Assignment: Every line below between the one holding "ATOM 79 N N" and the one holding "ATOM 95 N N", inclusive, should be copied exactly, and no other line.

Supplied information:
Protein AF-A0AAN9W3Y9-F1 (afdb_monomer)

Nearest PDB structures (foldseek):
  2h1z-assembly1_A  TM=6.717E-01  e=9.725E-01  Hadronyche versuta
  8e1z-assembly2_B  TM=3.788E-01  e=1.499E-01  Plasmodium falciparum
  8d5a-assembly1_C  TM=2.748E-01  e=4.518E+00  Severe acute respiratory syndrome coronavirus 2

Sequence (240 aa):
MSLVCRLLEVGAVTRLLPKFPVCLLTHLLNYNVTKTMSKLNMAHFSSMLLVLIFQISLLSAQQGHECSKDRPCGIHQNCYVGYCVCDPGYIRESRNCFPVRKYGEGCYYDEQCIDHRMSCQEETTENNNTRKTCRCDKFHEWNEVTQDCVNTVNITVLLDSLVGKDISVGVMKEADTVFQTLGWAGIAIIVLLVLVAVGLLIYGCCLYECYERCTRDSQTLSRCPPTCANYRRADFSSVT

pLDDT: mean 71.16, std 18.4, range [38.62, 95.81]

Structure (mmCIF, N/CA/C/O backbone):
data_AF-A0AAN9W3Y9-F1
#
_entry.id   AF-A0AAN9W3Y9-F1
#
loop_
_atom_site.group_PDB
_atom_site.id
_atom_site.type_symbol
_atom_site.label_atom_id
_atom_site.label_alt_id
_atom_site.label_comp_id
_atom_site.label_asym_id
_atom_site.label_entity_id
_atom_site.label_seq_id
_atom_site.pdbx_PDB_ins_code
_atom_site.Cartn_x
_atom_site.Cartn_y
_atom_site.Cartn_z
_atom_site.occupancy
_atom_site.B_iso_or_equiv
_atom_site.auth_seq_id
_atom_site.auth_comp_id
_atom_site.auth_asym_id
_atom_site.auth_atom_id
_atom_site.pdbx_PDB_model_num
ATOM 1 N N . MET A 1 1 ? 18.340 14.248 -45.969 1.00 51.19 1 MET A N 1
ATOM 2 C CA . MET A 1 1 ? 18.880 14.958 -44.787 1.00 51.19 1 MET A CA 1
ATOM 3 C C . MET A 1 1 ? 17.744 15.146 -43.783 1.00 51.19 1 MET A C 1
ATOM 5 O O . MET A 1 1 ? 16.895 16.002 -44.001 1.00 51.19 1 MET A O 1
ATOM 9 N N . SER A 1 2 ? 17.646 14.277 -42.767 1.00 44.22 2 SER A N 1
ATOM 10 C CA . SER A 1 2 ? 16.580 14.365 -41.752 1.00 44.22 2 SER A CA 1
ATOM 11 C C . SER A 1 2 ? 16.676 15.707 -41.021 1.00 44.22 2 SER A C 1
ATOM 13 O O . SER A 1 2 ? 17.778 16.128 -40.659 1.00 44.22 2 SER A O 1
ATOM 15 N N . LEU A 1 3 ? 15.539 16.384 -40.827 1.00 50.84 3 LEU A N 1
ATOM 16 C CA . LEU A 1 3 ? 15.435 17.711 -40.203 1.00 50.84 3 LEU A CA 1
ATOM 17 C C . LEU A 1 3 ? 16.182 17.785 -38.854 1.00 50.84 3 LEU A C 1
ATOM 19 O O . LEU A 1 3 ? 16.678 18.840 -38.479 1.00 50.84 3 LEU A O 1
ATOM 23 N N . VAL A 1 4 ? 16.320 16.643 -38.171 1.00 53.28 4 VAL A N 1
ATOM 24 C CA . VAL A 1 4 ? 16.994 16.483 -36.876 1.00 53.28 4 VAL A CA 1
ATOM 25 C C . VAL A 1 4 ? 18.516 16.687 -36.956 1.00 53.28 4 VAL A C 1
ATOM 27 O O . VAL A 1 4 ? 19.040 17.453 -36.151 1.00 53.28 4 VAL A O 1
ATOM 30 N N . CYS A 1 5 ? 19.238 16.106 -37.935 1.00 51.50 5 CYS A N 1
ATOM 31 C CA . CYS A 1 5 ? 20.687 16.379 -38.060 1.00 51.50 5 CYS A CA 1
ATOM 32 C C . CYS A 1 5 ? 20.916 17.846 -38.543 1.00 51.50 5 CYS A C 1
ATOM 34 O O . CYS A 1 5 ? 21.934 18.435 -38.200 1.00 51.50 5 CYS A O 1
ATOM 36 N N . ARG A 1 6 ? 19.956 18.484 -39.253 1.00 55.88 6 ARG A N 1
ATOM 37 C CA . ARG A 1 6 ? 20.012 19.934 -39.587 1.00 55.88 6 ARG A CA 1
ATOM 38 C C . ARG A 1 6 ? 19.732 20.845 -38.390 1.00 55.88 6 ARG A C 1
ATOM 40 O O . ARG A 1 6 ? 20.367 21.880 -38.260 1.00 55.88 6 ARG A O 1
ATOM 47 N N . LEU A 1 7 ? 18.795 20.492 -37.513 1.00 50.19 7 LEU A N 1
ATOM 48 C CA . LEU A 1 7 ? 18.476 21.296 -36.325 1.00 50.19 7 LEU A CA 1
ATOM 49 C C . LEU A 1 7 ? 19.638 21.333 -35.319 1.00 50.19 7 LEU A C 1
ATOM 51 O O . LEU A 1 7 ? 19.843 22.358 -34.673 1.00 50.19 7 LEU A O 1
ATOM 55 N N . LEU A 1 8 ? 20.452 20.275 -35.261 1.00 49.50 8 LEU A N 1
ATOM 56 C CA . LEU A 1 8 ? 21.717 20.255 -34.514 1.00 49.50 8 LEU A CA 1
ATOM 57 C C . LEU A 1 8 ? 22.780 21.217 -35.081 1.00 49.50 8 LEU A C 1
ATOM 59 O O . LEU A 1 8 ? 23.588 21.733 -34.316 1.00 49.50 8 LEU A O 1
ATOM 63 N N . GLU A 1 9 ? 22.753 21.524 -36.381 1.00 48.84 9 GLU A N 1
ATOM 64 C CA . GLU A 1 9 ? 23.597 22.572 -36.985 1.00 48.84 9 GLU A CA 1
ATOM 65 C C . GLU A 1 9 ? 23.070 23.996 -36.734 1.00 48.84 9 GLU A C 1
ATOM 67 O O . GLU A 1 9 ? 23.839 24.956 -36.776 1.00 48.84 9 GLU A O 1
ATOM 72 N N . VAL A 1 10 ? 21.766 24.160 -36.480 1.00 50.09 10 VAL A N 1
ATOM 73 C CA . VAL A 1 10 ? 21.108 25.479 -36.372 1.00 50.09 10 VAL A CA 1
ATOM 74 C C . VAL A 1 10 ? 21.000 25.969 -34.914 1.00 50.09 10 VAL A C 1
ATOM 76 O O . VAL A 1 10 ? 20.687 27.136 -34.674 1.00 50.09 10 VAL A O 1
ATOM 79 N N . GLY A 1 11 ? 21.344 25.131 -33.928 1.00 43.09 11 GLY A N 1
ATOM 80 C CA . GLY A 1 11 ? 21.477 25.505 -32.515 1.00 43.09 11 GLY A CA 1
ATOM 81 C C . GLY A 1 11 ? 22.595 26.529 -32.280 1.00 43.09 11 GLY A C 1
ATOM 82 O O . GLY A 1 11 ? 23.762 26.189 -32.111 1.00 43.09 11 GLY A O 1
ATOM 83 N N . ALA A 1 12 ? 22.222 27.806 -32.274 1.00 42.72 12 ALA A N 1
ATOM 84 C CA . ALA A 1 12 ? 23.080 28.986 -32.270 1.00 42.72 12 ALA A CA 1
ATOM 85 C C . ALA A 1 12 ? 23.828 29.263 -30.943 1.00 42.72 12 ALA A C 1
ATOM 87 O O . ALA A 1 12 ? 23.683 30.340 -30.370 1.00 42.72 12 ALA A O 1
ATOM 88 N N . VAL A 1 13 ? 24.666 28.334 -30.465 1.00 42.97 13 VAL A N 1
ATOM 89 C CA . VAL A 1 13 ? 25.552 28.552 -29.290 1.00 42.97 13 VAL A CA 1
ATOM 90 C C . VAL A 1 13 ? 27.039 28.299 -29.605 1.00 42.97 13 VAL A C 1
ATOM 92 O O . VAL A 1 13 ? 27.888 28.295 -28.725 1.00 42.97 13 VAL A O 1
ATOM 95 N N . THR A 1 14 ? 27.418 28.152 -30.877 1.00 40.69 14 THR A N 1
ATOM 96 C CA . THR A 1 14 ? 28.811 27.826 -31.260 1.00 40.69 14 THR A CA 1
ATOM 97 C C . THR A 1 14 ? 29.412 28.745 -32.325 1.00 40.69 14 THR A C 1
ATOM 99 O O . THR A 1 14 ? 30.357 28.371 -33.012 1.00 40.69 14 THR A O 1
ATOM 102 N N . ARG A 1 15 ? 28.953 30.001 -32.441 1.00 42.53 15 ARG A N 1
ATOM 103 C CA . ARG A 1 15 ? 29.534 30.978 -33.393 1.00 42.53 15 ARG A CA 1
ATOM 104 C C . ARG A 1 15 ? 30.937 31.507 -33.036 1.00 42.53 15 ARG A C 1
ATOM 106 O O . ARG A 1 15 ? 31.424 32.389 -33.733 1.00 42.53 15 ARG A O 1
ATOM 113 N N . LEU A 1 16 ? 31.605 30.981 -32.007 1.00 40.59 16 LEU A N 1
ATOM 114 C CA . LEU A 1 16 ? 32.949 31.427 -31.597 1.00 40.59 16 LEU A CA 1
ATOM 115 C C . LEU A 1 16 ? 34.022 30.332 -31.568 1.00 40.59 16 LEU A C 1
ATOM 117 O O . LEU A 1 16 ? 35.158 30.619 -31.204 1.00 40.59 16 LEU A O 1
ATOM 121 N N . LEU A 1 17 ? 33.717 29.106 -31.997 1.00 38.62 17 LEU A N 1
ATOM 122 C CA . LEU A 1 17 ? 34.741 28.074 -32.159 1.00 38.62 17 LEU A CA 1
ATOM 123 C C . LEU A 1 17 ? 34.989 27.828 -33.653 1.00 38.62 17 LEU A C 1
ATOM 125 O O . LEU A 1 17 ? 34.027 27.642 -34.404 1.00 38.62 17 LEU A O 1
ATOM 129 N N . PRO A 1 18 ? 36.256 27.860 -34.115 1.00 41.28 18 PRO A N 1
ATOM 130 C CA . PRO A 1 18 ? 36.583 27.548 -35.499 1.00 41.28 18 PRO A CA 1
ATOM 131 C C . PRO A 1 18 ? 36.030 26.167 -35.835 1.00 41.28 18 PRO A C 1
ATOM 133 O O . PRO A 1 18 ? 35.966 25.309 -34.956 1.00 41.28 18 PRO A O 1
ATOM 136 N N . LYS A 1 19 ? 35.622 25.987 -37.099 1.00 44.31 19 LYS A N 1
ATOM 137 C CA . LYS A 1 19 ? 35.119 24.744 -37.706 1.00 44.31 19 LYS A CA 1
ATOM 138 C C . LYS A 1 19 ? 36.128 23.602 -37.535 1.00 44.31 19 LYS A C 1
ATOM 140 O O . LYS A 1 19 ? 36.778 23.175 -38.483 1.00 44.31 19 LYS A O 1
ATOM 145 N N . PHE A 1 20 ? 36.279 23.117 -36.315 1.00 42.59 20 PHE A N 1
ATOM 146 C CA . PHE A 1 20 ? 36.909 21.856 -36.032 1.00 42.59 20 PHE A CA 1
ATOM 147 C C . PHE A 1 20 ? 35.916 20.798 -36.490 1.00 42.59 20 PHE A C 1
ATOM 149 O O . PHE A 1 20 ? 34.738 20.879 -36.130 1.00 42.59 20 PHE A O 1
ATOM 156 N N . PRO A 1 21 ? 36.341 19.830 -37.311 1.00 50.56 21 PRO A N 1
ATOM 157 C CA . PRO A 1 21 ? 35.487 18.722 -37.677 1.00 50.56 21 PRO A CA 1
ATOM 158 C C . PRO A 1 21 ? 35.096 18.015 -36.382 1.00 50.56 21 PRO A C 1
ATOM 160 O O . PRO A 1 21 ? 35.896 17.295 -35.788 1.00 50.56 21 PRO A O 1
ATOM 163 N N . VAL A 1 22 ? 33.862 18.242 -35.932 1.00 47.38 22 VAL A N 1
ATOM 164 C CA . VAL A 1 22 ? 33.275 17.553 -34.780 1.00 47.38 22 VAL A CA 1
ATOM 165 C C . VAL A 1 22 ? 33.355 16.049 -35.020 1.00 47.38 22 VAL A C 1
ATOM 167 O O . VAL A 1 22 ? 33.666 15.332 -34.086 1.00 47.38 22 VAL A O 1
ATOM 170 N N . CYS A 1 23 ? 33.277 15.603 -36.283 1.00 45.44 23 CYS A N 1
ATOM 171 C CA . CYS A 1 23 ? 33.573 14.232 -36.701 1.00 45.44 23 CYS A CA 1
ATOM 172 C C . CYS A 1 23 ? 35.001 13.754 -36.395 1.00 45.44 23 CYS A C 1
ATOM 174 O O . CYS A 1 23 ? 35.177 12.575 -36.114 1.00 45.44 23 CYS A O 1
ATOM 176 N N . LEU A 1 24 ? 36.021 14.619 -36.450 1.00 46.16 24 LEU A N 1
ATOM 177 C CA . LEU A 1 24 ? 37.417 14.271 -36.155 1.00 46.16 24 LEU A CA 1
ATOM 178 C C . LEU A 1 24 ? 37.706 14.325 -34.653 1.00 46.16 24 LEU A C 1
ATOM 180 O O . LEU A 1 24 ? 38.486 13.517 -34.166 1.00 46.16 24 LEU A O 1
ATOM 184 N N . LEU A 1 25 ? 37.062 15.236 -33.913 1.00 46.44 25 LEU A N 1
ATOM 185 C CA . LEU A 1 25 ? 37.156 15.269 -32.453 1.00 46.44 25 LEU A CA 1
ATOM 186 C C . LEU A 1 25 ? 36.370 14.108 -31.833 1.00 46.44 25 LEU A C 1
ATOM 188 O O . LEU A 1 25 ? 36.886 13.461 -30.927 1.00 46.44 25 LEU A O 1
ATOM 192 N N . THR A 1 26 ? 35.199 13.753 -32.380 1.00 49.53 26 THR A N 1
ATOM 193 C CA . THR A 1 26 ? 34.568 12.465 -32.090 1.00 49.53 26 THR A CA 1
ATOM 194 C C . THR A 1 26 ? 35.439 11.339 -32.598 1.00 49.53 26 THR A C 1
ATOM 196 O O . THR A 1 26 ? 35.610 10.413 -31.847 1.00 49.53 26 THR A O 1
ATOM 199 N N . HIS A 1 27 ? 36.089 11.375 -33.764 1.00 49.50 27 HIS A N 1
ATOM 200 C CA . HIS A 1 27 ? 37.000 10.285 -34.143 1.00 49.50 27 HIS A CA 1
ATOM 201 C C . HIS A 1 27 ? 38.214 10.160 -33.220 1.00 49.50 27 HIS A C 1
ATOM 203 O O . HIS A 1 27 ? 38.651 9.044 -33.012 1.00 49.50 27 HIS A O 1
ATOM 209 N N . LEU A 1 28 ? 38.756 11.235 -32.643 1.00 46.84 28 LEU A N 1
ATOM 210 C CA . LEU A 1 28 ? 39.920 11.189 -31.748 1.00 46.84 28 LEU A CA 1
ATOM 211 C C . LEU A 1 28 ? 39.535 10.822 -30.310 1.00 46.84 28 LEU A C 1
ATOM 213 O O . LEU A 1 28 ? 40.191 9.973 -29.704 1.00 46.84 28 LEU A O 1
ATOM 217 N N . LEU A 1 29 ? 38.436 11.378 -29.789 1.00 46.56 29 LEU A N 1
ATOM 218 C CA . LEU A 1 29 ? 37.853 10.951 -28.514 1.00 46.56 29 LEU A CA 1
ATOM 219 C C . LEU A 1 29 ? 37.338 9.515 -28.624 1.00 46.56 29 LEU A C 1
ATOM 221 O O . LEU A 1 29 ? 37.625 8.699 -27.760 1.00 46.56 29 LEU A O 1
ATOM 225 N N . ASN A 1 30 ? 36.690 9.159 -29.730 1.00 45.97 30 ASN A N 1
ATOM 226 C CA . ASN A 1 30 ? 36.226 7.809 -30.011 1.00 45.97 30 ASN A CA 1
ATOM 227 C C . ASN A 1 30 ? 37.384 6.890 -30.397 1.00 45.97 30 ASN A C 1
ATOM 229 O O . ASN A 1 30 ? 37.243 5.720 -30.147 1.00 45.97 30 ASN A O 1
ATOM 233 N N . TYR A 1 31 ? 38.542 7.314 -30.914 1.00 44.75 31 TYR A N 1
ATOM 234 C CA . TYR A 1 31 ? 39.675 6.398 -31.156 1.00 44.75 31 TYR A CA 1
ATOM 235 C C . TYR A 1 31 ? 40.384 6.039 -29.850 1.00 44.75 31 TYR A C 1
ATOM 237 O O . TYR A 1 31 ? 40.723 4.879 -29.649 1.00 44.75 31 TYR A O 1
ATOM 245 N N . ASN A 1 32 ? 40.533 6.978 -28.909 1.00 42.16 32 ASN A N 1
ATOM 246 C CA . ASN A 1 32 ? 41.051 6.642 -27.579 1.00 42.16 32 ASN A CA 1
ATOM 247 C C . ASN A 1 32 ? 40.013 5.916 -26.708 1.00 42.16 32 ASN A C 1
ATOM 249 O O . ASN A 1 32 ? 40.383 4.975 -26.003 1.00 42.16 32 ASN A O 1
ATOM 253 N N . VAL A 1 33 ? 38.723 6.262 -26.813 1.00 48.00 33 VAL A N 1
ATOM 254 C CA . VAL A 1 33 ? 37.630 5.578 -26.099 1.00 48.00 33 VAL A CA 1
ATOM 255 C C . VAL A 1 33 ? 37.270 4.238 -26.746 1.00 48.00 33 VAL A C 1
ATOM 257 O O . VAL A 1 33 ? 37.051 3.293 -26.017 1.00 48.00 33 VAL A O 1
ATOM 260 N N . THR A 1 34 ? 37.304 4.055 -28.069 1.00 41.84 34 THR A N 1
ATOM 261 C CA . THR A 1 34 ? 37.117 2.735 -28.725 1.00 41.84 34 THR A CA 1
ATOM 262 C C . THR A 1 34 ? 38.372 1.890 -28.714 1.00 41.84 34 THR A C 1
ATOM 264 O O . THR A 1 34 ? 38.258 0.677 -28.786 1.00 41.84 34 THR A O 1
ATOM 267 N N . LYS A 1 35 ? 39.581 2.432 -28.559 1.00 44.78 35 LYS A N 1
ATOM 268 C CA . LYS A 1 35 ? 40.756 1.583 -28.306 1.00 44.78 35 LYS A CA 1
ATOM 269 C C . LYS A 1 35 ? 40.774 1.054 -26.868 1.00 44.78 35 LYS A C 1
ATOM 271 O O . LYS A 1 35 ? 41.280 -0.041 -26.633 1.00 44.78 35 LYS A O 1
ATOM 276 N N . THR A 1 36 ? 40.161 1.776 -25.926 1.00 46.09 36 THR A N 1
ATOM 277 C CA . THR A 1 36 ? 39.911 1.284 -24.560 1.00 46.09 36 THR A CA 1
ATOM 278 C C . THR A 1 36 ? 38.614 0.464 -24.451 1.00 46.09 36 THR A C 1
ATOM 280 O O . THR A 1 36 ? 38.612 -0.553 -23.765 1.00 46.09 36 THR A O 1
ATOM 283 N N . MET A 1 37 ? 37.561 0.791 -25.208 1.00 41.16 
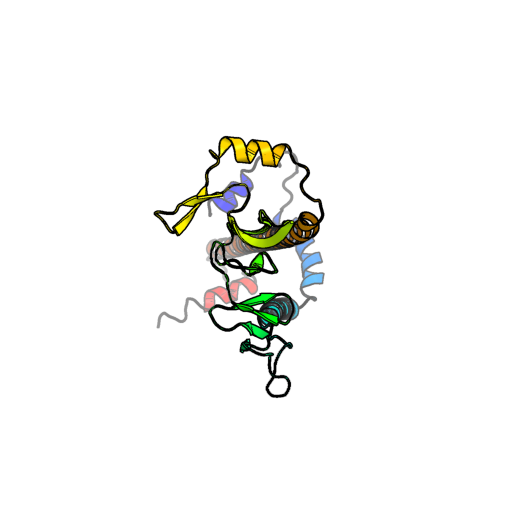37 MET A N 1
ATOM 284 C CA . MET A 1 37 ? 36.272 0.079 -25.228 1.00 41.16 37 MET A CA 1
ATOM 285 C C . MET A 1 37 ? 36.172 -1.067 -26.240 1.00 41.16 37 MET A C 1
ATOM 287 O O . MET A 1 37 ? 35.372 -1.957 -26.026 1.00 41.16 37 MET A O 1
ATOM 291 N N . SER A 1 38 ? 36.994 -1.151 -27.290 1.00 44.69 38 SER A N 1
ATOM 292 C CA . SER A 1 38 ? 37.048 -2.355 -28.151 1.00 44.69 38 SER A CA 1
ATOM 293 C C . SER A 1 38 ? 37.848 -3.490 -27.515 1.00 44.69 38 SER A C 1
ATOM 295 O O . SER A 1 38 ? 37.688 -4.640 -27.911 1.00 44.69 38 SER A O 1
ATOM 297 N N . LYS A 1 39 ? 38.649 -3.198 -26.479 1.00 47.09 39 LYS A N 1
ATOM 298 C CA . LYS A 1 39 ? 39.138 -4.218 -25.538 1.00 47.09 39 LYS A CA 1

Output:
ATOM 79 N N . GLY A 1 11 ? 21.344 25.131 -33.928 1.00 43.09 11 GLY A N 1
ATOM 80 C CA . GLY A 1 11 ? 21.477 25.505 -32.515 1.00 43.09 11 GLY A CA 1
ATOM 81 C C . GLY A 1 11 ? 22.595 26.529 -32.280 1.00 43.09 11 GLY A C 1
ATOM 82 O O . GLY A 1 11 ? 23.762 26.189 -32.111 1.00 43.09 11 GLY A O 1
ATOM 83 N N . ALA A 1 12 ? 22.222 27.806 -32.274 1.00 42.72 12 ALA A N 1
ATOM 84 C CA . ALA A 1 12 ? 23.080 28.986 -32.270 1.00 42.72 12 ALA A CA 1
ATOM 85 C C . ALA A 1 12 ? 23.828 29.263 -30.943 1.00 42.72 12 ALA A C 1
ATOM 87 O O . ALA A 1 12 ? 23.683 30.340 -30.370 1.00 42.72 12 ALA A O 1
ATOM 88 N N . VAL A 1 13 ? 24.666 28.334 -30.465 1.00 42.97 13 VAL A N 1
ATOM 89 C CA . VAL A 1 13 ? 25.552 28.552 -29.290 1.00 42.97 13 VAL A CA 1
ATOM 90 C C . VAL A 1 13 ? 27.039 28.299 -29.605 1.00 42.97 13 VAL A C 1
ATOM 92 O O . VAL A 1 13 ? 27.888 28.295 -28.725 1.00 42.97 13 VAL A O 1
ATOM 95 N N . THR A 1 14 ? 27.418 28.152 -30.877 1.00 40.69 14 THR A N 1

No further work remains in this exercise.